People now, more than ever, are changing their sentiment toward sustainability, with two-thirds of consumers stating the importance of limiting climate change impacts, and 88 percent maintaining that more attention should be given to pollution reduction. Although apparel companies are cognizant of climate change, initiating numerous projects for carbon neutrality, the relationship between climate change and biodiversity—a “distinct but related issue”— is less apparent in the apparel industry. Climate change and biodiversity loss are interdependent, and an adverse impact on one can bolster an adverse effect on the other. Biodiversity is intricate and affects all environmental ecosystems—from oceans and freshwater to forests and soils; it encompasses all life forms on earth. Furthermore, without biodiversity, global reliance on food, energy production, clean water, fertile soil, sustained air quality, and climate regulations will suffer. Researchers remark, “Through our analysis of quantitative impact indicators as well as industry-expert interviews, we have developed a good understanding of how each part of the apparel value chain affects biodiversity.”
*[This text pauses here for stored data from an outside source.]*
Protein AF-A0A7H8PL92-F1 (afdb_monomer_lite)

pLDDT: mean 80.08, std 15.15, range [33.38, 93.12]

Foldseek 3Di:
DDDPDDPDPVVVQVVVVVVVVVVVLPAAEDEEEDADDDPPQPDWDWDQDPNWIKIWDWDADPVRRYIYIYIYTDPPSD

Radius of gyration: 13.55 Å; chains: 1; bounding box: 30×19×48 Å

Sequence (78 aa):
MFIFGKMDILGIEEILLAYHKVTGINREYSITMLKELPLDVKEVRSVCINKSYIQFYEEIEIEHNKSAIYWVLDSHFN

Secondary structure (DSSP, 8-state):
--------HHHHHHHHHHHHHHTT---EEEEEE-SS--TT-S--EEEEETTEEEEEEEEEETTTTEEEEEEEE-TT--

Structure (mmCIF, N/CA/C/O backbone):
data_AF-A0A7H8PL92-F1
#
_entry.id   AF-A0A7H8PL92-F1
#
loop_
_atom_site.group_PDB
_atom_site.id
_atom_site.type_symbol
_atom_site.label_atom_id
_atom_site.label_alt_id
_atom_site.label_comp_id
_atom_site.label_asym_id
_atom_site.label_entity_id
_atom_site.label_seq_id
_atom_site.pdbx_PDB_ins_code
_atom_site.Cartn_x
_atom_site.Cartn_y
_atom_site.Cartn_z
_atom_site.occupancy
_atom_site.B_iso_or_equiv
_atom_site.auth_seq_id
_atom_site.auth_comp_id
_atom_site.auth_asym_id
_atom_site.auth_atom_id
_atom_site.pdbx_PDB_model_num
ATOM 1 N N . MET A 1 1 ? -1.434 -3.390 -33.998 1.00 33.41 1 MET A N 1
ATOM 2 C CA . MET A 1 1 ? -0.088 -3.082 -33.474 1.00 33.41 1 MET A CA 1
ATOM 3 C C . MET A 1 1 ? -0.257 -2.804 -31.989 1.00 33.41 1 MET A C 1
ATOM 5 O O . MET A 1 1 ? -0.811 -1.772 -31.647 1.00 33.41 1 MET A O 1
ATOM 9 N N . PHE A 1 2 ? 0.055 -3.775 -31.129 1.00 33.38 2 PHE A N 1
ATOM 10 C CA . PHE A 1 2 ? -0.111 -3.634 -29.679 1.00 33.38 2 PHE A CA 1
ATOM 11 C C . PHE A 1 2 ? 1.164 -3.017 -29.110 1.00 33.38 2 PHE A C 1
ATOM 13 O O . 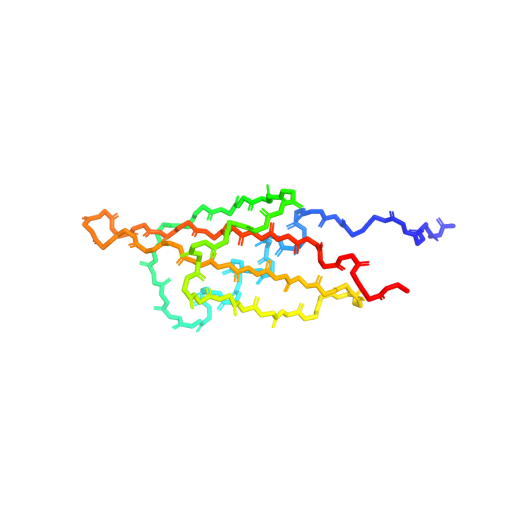PHE A 1 2 ? 2.249 -3.570 -29.278 1.00 33.38 2 PHE A O 1
ATOM 20 N N . ILE A 1 3 ? 1.036 -1.837 -28.512 1.00 43.00 3 ILE A N 1
ATOM 21 C CA . ILE A 1 3 ? 2.146 -1.124 -27.889 1.00 43.00 3 ILE A CA 1
ATOM 22 C C . ILE A 1 3 ? 2.387 -1.779 -26.525 1.00 43.00 3 ILE A C 1
ATOM 24 O O . ILE A 1 3 ? 1.599 -1.604 -25.601 1.00 43.00 3 ILE A O 1
ATOM 28 N N . PHE A 1 4 ? 3.475 -2.539 -26.397 1.00 50.78 4 PHE A N 1
ATOM 29 C CA . PHE A 1 4 ? 4.126 -2.729 -25.100 1.00 50.78 4 PHE A CA 1
ATOM 30 C C . PHE A 1 4 ? 4.571 -1.337 -24.627 1.00 50.78 4 PHE A C 1
ATOM 32 O O . PHE A 1 4 ? 5.411 -0.740 -25.296 1.00 50.78 4 PHE A O 1
ATOM 39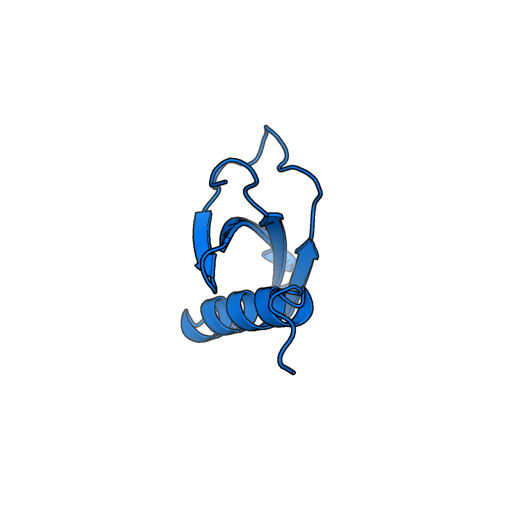 N N . GLY A 1 5 ? 4.018 -0.772 -23.545 1.00 43.00 5 GLY A N 1
ATOM 40 C CA . GLY A 1 5 ? 4.571 0.506 -23.063 1.00 43.00 5 GLY A CA 1
ATOM 41 C C . GLY A 1 5 ? 3.791 1.368 -22.077 1.00 43.00 5 GLY A C 1
ATOM 42 O O . GLY A 1 5 ? 4.302 2.425 -21.721 1.00 43.00 5 GLY A O 1
ATOM 43 N N . LYS A 1 6 ? 2.606 0.980 -21.602 1.00 48.50 6 LYS A N 1
ATOM 44 C CA . LYS A 1 6 ? 1.980 1.663 -20.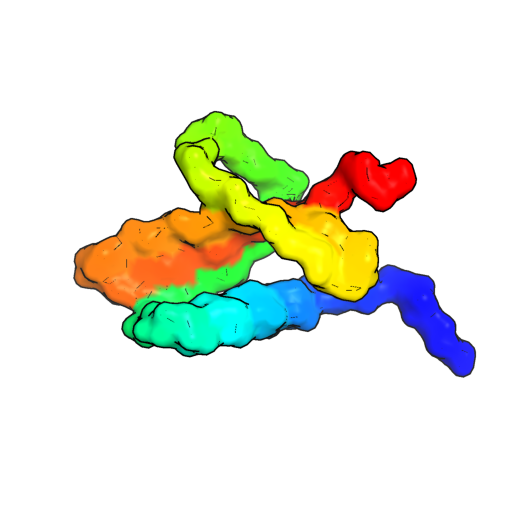463 1.00 48.50 6 LYS A CA 1
ATOM 45 C C . LYS A 1 6 ? 1.382 0.636 -19.527 1.00 48.50 6 LYS A C 1
ATOM 47 O O . LYS A 1 6 ? 0.329 0.072 -19.790 1.00 48.50 6 LYS A O 1
ATOM 52 N N . MET A 1 7 ? 2.097 0.368 -18.445 1.00 55.66 7 MET A N 1
ATOM 53 C CA . MET A 1 7 ? 1.433 -0.089 -17.242 1.00 55.66 7 MET A CA 1
ATOM 54 C C . MET A 1 7 ? 0.585 1.093 -16.782 1.00 55.66 7 MET A C 1
ATOM 56 O O . MET A 1 7 ? 1.123 2.108 -16.341 1.00 55.66 7 MET A O 1
ATOM 60 N N . ASP A 1 8 ? -0.719 1.024 -17.033 1.00 69.75 8 ASP A N 1
ATOM 61 C CA . ASP A 1 8 ? -1.621 2.098 -16.651 1.00 69.75 8 ASP A CA 1
ATOM 62 C C . ASP A 1 8 ? -1.653 2.163 -15.126 1.00 69.75 8 ASP A C 1
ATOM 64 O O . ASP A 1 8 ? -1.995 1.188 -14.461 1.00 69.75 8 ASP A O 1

To determine how the apparel industry contributes to biodiversity loss, researchers examined each stage of the apparel supply chain, including raw material production, material preparation and processing, production manufacturing, transportation and distribution, retailing, product-use life, and end-use. Researchers assess the negative impacts that each stage of the apparel supply chain has on biodiversity, analyzing land and water use patterns, chemical pollution, waste production, and energy consumption. Additionally, researchers developed a “biodiversity impact area” map using data from the International Union for Conservation of Nature (IUCN) to determine the severity (high, medium, low) of impact on biodiversity from each apparel chain sector on land and water use, pollution, climate change, and overexploitation.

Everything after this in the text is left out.